= Exercise brief =
Every line from the one containing "ATOM 10 C CA" to the one containing "ATOM 22 C C" in the records below, both included, must be set down exactly, and no other line.

= Given entries =
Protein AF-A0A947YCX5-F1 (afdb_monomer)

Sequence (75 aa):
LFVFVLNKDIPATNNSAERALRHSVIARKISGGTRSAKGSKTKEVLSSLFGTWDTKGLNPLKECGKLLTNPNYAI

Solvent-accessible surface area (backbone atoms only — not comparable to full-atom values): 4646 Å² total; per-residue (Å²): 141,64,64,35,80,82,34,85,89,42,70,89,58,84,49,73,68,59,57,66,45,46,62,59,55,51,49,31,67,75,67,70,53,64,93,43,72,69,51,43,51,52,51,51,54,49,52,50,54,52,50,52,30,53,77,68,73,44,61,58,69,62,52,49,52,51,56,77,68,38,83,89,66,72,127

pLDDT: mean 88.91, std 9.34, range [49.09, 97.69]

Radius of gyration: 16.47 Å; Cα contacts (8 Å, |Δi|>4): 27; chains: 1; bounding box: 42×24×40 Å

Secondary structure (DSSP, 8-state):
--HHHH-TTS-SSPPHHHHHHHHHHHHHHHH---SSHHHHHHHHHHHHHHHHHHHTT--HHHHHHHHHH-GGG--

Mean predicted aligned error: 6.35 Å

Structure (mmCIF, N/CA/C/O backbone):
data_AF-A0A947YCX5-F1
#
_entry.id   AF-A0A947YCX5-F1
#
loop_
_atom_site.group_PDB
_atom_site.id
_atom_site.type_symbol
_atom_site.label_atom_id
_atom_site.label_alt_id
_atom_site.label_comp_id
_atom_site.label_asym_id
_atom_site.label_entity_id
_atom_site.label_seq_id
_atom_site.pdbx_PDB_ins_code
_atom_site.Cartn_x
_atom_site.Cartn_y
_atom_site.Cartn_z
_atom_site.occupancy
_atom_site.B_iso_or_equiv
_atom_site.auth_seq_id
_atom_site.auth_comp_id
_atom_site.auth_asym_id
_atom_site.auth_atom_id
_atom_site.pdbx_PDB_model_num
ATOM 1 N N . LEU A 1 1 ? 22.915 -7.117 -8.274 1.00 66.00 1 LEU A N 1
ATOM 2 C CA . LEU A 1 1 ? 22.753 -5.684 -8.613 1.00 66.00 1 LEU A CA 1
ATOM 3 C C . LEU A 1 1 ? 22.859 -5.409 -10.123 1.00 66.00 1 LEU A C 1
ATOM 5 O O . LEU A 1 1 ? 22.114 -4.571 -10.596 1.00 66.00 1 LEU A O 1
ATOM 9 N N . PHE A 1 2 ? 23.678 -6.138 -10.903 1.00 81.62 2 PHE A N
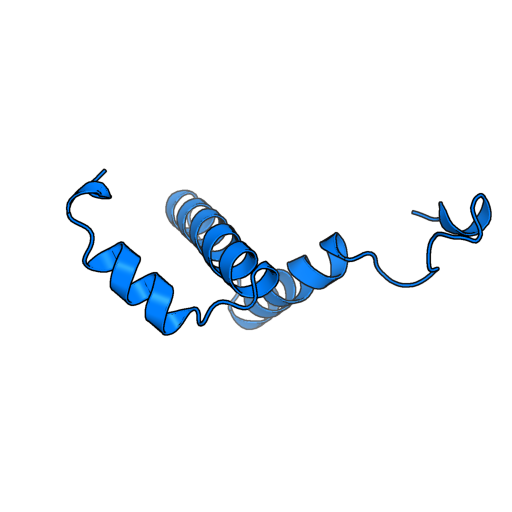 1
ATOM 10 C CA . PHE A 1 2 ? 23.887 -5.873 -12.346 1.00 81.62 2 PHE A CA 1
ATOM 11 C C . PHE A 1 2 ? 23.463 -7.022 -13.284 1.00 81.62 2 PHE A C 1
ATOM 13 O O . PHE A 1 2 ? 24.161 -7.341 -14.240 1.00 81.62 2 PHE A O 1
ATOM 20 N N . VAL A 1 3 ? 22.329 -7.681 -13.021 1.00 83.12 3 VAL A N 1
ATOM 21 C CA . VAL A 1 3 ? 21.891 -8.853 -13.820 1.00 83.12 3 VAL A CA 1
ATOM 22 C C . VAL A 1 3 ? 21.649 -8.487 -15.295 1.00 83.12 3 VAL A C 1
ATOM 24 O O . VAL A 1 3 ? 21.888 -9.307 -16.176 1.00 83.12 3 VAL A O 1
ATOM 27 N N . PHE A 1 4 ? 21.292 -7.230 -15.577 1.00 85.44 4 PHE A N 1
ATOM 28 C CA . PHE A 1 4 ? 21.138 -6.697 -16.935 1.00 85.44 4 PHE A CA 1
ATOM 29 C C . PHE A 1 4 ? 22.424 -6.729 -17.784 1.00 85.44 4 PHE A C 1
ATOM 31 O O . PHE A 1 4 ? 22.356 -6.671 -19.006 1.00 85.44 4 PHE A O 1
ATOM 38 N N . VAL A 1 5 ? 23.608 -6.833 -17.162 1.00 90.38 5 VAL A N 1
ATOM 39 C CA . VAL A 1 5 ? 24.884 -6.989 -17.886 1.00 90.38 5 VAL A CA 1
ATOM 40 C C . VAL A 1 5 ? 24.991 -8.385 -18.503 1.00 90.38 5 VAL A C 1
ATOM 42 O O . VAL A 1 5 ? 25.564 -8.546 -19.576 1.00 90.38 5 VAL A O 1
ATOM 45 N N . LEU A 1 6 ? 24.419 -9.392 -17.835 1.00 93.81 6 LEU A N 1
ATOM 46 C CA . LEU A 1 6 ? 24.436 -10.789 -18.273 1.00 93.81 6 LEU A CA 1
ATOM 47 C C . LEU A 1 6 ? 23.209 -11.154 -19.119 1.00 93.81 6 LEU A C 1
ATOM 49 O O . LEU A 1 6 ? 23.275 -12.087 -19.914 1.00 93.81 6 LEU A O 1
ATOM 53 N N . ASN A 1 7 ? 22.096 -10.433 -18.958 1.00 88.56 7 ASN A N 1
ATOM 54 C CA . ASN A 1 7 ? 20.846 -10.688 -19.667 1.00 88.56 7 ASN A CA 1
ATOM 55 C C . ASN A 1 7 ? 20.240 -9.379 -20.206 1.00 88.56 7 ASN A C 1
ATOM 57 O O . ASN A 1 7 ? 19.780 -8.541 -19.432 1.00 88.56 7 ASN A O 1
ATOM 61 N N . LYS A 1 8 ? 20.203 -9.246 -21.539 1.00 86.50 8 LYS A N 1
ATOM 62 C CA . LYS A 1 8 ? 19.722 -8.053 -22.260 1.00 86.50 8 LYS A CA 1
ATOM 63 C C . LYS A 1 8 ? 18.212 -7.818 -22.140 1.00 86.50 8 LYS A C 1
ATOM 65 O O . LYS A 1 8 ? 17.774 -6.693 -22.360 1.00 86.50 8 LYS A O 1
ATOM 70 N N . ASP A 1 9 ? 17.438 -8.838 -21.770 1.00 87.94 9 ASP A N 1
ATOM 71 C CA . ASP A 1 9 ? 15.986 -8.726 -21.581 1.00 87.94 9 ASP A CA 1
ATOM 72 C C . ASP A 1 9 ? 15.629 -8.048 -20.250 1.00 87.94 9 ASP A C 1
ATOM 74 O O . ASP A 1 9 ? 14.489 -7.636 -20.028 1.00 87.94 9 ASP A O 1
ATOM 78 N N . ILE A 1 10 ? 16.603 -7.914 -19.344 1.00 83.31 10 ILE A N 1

= Solution to this task =
ATOM 10 C CA . PHE A 1 2 ? 23.887 -5.873 -12.346 1.00 81.62 2 PHE A CA 1
ATOM 11 C C . PHE A 1 2 ? 23.463 -7.022 -13.284 1.00 81.62 2 PHE A C 1
ATOM 13 O O . PHE A 1 2 ? 24.161 -7.341 -14.240 1.00 81.62 2 PHE A O 1
ATOM 20 N N . VAL A 1 3 ? 22.329 -7.681 -13.021 1.00 83.12 3 VAL A N 1
ATOM 21 C CA . VAL A 1 3 ? 21.891 -8.853 -13.820 1.00 83.12 3 VAL A CA 1
ATOM 22 C C . VAL A 1 3 ? 21.649 -8.487 -15.295 1.00 83.12 3 VAL A C 1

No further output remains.